5. The method for detecting the high-precision remote sensing image based on representative point representation according to claim 1, wherein the backbone network performs layer-by-layer abstraction and processing on the input remote sensing image based on a single feature aggregation module and a plurality of independent convolution and maximum pooling operations, and outputs feature mapping with different scale resolutions.

6. The method for detecting the high-precision remote sensing image based on representative point representation according to claim 1, wherein the feature downsampling network realizes downsampling of high-resolution features through convolution operation with a step length of 2.

7. The method for detecting the high-precision remote sensing image based on representative point representation according to claim 1, wherein the feature transformation network uses a convolution with a lightweight kernel of 1×1 to perform dimension reduction on the features of the channel number to obtain dimension reduction features, then adopts a plurality of groups of pooling operations on the dimension reduction features to encode diversified features, and finally performs aggregation on the multi-branch features to output lightweight features.
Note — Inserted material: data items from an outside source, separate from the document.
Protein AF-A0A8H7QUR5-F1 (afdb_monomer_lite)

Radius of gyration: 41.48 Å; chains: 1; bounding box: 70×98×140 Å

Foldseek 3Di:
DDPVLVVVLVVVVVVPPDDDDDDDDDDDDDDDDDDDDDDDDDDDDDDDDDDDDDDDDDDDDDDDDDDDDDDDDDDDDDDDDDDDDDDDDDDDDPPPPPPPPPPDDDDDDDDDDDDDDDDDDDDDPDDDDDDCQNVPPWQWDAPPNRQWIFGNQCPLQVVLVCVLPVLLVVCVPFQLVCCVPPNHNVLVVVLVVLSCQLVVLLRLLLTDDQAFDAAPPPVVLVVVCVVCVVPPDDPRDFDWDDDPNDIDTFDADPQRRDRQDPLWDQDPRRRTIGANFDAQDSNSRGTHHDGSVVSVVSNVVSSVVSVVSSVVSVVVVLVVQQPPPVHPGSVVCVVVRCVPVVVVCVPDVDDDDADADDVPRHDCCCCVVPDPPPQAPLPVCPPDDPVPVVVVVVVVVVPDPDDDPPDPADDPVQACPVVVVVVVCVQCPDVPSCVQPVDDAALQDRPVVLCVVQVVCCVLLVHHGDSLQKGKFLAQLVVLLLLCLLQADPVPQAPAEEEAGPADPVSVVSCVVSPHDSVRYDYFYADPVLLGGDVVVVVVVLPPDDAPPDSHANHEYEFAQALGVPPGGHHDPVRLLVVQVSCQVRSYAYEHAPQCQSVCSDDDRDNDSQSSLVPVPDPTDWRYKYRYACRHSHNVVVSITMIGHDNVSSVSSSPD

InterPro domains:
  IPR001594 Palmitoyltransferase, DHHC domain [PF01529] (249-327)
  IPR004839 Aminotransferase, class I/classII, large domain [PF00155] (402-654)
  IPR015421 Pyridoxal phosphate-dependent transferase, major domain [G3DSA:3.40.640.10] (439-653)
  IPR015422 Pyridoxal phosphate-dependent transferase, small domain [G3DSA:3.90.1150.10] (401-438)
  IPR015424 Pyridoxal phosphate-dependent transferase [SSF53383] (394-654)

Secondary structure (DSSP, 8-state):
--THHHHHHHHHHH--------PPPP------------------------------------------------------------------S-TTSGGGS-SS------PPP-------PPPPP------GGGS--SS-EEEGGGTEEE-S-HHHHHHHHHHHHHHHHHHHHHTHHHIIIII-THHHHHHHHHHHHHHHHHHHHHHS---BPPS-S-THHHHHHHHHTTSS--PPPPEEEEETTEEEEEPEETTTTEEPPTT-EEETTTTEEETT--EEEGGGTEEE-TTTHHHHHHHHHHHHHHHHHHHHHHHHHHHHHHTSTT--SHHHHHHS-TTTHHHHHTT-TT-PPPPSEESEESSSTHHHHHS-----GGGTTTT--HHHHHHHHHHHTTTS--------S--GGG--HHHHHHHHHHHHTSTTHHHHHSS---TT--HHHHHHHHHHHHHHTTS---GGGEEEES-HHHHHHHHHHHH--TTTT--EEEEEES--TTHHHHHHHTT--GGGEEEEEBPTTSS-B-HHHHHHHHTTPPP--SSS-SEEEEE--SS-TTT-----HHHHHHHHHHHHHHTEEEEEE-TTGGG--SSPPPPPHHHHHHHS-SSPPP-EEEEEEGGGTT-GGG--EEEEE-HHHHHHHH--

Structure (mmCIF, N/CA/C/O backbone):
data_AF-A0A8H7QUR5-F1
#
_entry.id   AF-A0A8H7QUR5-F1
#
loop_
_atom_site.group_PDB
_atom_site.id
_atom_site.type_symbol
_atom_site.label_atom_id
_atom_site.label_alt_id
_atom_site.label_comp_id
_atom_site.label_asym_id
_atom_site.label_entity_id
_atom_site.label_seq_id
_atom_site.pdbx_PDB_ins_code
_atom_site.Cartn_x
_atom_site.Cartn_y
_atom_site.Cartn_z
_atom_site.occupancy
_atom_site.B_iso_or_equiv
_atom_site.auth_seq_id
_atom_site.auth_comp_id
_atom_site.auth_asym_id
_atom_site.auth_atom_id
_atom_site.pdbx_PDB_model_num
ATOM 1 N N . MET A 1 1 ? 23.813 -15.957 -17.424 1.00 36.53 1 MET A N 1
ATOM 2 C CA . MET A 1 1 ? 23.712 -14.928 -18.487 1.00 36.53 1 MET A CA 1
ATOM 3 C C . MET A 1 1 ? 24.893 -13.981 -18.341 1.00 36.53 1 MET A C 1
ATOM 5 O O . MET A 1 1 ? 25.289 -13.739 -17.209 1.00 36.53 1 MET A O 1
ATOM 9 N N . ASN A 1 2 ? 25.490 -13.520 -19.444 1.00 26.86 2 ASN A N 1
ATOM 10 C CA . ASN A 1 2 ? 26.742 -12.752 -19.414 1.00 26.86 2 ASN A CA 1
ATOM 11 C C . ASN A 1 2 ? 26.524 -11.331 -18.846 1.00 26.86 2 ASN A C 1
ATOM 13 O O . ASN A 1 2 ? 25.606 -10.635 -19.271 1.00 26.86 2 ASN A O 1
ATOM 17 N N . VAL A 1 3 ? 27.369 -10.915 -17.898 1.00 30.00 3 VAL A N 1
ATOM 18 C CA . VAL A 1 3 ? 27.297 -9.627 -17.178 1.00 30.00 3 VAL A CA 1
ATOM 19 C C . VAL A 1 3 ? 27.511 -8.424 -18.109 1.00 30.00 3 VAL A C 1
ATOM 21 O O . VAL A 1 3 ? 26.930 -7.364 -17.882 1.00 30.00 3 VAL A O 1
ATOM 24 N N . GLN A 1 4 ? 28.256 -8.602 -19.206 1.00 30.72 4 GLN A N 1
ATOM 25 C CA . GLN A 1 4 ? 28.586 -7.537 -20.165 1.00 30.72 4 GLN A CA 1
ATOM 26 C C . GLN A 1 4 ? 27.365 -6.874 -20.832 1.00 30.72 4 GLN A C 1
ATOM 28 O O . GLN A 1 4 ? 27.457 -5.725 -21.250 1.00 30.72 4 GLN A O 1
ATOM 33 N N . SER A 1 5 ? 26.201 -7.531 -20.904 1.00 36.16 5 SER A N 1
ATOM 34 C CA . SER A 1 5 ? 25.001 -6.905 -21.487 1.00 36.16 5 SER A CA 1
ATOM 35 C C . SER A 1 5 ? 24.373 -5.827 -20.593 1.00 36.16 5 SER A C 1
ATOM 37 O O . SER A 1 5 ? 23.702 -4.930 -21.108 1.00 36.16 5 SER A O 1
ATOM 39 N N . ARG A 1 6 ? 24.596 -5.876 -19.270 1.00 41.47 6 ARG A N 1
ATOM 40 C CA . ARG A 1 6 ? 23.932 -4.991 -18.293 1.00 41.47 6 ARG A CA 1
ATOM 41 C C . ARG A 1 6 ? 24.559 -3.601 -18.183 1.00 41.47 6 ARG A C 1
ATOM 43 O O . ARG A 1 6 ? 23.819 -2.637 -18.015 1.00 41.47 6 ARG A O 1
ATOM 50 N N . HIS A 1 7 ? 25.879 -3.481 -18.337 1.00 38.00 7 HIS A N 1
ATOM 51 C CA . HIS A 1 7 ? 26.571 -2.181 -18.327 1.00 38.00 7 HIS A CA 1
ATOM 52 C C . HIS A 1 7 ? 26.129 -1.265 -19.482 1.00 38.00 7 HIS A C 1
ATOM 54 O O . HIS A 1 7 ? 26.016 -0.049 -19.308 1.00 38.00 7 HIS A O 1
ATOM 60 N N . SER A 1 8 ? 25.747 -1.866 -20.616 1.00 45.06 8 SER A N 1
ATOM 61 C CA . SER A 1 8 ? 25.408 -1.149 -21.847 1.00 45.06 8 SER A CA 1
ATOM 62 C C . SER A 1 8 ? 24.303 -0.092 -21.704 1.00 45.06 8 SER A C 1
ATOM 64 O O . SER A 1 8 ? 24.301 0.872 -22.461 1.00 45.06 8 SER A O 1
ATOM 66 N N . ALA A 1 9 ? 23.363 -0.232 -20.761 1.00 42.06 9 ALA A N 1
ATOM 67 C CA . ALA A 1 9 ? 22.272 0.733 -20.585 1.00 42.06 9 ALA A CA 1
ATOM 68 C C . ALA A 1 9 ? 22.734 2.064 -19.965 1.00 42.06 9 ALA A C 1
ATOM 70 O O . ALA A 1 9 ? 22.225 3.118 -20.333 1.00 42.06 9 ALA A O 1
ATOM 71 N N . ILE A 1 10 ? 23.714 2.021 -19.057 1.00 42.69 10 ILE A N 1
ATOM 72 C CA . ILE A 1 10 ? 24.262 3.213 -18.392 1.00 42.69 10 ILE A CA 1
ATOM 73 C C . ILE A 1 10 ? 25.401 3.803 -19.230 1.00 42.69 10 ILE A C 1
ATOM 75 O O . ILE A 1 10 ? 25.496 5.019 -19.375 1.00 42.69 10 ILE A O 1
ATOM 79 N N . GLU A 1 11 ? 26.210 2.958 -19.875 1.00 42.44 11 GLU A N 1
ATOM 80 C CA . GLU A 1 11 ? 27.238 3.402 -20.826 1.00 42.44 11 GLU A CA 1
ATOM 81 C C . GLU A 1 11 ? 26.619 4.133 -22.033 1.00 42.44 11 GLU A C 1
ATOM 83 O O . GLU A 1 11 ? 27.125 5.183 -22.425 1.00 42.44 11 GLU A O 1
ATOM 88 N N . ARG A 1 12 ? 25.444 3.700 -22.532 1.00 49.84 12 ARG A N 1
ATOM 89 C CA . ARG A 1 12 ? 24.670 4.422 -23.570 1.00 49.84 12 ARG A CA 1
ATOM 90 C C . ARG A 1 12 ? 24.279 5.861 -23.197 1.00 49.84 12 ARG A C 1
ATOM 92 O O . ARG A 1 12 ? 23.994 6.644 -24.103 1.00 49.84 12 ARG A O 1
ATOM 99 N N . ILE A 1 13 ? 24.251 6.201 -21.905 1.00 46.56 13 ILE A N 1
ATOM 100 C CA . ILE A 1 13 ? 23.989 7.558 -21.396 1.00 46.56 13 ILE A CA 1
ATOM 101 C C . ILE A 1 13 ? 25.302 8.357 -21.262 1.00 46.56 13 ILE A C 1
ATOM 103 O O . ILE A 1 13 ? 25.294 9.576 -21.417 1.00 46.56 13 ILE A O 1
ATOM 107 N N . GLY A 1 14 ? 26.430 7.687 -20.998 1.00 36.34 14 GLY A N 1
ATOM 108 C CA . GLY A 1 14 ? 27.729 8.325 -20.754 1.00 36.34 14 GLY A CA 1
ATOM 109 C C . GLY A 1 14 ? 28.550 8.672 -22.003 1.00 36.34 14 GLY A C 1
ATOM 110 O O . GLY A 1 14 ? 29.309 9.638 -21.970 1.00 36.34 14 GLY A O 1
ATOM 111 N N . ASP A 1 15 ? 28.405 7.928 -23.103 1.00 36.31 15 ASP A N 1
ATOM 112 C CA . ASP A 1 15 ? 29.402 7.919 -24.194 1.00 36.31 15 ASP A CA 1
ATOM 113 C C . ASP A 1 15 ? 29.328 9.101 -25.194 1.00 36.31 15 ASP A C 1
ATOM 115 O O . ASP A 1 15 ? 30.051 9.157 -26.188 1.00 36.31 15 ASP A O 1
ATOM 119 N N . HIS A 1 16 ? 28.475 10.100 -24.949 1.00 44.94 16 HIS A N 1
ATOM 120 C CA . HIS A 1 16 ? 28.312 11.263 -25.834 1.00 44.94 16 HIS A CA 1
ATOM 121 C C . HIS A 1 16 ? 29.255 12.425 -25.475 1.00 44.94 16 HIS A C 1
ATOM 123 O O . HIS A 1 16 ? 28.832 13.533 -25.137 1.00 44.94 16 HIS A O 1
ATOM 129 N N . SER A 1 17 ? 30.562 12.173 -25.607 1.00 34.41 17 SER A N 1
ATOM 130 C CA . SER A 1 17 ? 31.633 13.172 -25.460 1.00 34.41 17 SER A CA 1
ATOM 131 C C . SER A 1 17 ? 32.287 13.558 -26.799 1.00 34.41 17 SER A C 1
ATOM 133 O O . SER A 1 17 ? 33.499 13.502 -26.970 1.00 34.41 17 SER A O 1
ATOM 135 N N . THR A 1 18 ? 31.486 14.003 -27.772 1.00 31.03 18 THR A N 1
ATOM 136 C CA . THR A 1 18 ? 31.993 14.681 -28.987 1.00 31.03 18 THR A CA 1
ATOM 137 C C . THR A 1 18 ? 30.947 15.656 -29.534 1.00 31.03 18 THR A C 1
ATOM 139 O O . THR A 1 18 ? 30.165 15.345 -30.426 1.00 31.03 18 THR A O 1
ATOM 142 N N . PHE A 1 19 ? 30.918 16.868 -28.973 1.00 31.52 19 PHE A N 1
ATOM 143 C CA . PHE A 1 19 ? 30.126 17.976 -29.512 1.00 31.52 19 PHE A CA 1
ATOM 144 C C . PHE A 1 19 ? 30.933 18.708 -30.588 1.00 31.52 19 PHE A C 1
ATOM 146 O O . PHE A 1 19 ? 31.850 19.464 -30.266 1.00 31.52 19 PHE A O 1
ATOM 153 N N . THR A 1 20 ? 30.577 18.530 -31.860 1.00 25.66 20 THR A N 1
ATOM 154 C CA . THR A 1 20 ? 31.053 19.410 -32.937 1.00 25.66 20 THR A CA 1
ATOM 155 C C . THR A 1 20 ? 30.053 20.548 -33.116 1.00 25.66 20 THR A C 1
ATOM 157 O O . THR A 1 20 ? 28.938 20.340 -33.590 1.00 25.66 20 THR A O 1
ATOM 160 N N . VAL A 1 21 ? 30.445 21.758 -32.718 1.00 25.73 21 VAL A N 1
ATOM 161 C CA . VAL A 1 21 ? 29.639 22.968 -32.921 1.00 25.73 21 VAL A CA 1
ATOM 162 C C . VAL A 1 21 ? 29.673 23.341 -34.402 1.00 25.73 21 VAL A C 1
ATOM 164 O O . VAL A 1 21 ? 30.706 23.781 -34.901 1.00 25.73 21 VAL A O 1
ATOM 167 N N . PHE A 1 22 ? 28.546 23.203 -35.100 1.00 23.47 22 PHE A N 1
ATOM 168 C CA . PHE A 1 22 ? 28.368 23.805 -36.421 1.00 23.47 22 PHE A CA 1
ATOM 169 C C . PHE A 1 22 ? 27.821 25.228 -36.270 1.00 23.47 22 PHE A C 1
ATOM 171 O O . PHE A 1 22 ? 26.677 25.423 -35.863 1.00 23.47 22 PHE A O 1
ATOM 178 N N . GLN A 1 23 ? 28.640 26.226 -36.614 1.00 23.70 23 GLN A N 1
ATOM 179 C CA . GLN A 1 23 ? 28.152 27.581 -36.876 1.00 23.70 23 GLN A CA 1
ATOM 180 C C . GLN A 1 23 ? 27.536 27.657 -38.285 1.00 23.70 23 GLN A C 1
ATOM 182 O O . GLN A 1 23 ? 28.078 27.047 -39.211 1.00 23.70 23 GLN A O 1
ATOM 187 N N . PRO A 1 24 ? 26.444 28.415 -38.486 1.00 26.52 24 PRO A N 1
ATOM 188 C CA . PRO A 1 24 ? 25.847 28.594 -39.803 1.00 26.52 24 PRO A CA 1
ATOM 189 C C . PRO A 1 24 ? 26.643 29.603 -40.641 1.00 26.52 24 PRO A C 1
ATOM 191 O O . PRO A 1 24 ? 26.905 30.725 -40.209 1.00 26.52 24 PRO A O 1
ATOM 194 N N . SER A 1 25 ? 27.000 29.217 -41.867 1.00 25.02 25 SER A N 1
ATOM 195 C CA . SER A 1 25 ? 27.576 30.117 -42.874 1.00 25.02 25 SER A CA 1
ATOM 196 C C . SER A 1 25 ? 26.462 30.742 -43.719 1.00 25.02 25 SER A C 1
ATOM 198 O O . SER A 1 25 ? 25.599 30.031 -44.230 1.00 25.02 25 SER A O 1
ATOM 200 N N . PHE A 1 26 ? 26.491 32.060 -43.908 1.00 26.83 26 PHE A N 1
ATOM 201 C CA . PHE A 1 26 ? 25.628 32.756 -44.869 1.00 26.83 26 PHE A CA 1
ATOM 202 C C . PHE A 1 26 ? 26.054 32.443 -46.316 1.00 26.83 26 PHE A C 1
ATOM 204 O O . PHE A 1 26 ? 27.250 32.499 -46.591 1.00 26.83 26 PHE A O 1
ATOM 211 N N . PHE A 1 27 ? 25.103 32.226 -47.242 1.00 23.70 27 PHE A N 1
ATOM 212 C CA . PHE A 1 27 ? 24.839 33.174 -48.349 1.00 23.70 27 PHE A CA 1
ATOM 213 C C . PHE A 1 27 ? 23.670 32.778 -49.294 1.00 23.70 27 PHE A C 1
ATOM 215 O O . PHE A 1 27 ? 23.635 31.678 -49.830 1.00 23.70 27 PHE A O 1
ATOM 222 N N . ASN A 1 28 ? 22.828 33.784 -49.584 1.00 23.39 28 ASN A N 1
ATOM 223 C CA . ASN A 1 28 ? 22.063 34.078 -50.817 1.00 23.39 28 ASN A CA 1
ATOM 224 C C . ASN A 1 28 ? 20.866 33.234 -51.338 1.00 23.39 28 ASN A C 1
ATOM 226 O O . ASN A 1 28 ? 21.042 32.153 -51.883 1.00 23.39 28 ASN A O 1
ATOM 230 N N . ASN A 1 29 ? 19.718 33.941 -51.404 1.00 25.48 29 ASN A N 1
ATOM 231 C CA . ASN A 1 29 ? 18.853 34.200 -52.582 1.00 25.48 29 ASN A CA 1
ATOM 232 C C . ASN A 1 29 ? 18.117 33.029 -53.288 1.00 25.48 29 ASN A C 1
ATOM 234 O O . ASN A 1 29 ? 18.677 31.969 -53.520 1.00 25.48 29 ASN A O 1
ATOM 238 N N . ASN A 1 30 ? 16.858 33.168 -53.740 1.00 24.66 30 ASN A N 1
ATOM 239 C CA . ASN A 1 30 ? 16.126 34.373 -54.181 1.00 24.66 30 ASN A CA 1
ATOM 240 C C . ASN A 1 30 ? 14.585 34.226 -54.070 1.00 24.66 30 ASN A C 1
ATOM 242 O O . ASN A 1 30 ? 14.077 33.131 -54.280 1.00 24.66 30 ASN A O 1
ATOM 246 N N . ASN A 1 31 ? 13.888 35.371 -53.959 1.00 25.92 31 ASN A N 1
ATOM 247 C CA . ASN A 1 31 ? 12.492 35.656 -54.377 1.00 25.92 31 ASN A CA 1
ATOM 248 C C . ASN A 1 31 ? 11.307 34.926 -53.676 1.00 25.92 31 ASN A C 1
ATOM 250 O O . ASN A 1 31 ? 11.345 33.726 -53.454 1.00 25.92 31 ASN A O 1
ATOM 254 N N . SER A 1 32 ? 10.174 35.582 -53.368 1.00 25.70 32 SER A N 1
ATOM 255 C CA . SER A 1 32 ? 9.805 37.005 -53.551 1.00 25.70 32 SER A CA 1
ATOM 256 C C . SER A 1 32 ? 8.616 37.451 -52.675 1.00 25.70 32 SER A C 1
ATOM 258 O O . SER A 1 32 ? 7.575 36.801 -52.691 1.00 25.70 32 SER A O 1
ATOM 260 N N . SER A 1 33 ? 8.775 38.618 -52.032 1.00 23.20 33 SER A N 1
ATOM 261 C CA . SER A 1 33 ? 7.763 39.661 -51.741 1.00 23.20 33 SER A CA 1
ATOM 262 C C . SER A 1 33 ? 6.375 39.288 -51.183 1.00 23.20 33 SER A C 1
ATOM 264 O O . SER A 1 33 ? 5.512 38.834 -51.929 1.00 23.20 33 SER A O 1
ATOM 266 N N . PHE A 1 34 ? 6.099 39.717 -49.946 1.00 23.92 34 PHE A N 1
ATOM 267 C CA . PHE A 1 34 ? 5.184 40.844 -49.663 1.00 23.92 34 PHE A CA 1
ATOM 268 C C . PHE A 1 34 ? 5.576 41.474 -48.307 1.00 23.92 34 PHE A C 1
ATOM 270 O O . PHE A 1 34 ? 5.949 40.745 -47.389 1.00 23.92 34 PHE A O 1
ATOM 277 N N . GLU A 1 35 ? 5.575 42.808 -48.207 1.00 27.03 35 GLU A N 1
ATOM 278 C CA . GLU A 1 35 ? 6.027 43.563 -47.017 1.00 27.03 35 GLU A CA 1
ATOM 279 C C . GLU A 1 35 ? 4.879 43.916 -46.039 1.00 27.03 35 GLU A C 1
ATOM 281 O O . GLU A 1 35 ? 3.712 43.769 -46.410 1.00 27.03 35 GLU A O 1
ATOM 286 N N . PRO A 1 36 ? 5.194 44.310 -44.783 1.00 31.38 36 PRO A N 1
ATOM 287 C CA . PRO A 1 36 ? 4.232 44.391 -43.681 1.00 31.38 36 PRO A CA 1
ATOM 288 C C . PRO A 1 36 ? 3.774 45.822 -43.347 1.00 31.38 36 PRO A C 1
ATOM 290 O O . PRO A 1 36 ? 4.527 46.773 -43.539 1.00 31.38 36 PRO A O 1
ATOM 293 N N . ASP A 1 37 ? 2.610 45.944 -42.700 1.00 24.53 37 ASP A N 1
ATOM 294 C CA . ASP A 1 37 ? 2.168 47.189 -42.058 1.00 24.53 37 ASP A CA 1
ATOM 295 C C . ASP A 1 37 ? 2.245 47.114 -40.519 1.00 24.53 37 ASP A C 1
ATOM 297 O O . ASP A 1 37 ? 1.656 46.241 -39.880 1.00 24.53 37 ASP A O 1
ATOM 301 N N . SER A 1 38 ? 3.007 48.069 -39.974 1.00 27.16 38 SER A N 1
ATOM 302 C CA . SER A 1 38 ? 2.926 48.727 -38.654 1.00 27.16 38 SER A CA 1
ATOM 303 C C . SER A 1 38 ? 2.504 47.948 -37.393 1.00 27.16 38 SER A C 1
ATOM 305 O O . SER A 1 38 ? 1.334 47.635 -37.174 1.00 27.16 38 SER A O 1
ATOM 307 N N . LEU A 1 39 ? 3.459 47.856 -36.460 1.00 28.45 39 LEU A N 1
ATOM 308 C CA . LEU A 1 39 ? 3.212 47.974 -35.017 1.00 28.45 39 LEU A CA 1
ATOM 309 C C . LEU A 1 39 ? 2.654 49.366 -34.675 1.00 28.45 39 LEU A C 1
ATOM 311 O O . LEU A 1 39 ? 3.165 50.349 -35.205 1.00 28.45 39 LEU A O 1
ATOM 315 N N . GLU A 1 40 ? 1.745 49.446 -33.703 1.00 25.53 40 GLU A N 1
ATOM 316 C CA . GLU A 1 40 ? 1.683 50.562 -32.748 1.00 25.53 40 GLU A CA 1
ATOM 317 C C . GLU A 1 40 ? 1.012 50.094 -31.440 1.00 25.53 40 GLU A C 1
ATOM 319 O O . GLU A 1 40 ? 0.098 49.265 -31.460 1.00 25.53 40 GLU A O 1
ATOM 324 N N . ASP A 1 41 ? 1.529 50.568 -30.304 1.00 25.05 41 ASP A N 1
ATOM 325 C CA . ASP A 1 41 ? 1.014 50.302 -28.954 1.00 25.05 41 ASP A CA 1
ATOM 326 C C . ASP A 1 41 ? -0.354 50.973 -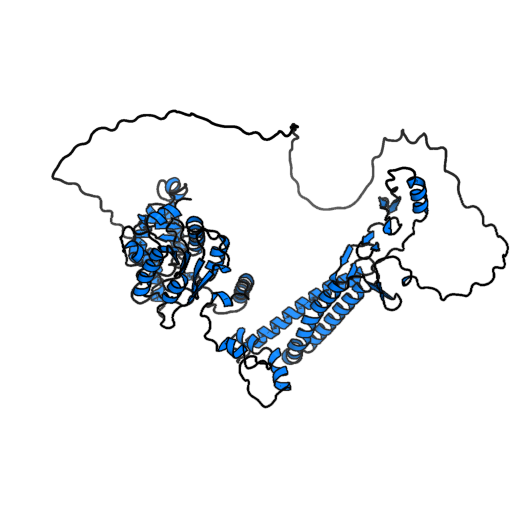28.724 1.00 25.05 41 ASP A C 1
ATOM 328 O O . ASP A 1 41 ? -0.638 51.978 -29.366 1.00 25.05 41 ASP A O 1
ATOM 332 N N . PHE A 1 42 ? -1.158 50.510 -27.751 1.00 23.58 42 PHE A N 1
ATOM 333 C CA . PHE A 1 42 ? -1.893 51.433 -26.862 1.00 23.58 42 PHE A CA 1
ATOM 334 C C . PHE A 1 42 ? -2.397 50.789 -25.552 1.00 23.58 42 PHE A C 1
ATOM 336 O O . PHE A 1 42 ? -2.684 49.596 -25.470 1.00 23.58 42 PHE A O 1
ATOM 343 N N . ASP A 1 43 ? -2.467 51.650 -24.537 1.00 23.41 43 ASP A N 1
ATOM 344 C CA . ASP A 1 43 ? -2.520 51.432 -23.089 1.00 23.41 43 ASP A CA 1
ATOM 345 C C . ASP A 1 43 ? -3.677 50.639 -22.442 1.00 23.41 43 ASP A C 1
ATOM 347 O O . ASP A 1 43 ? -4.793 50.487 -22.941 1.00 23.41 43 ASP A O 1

8. A high-precision remote sensing image detection system based on representative point representation, the system comprising:

the processing module comprises a backbone network based on a single feature aggregation module, an upper feature fusion network, a lower feature fusion network, a feature transformation network, a representative point loss function and a convolution module; the backbone network is used for dividing the remote sensing image into multi-scale characteristics of a plurality of scales; the above-feature fusion network is used for upwardly fusing deep features with low resolution with shallow features with high resolution to obtain primary fusion features; the feature lower fusion network gradually fuses the deep high-resolution primary fusion features with the shallow low-resolution primary fusion features downwards to obtain high-level fusion features; the feature transformation network is used for reducing the dimension of the features and outputting lightweight features; the convolution module is used for carrying out convolution operation on the image; the single feature aggregation depth network is used for carrying out feature encoding and decoding on the original image and outputting feature mapping with the channel dimension of na× (nc+1+2 x np); the representative point loss function comprises a classification loss term, a positioning loss term, a confidence loss term, a geometric regularization term and a characteristic regularization term;

wherein ,for classifying loss, < >>For confidence loss, < >>For locating losses, < >>Is a geometric regularization term,Feature regularization term, j represents a corresponding scale; alpha represents the weight of the different types of losses, and beta represents the weight of the different scale losses; p represents a predicted value, and T represents a true value; CE represents classical cross entropy loss, convexGIOU represents polygon generalized cross-correlation operator, ++> and />The distribution of a set of representative points representing an object is constrained from a geometric and characteristic perspective, respectively;

the feature fusion network firstly uses convolution with a kernel of 1 multiplied by 1 to process the low-resolution input features of one channel number and the high-resolution input features of the other channel to obtain two features with uniform channel dimensions, then upsamples the low-resolution features to further unify the resolution, and fuses the obtained two features by using a single feature aggregation module; gradually fusing the deep high-resolution primary fusion characteristic with the shallow low-resolution primary fusion characteristic downwards to obtain an advanced fusion characteristic.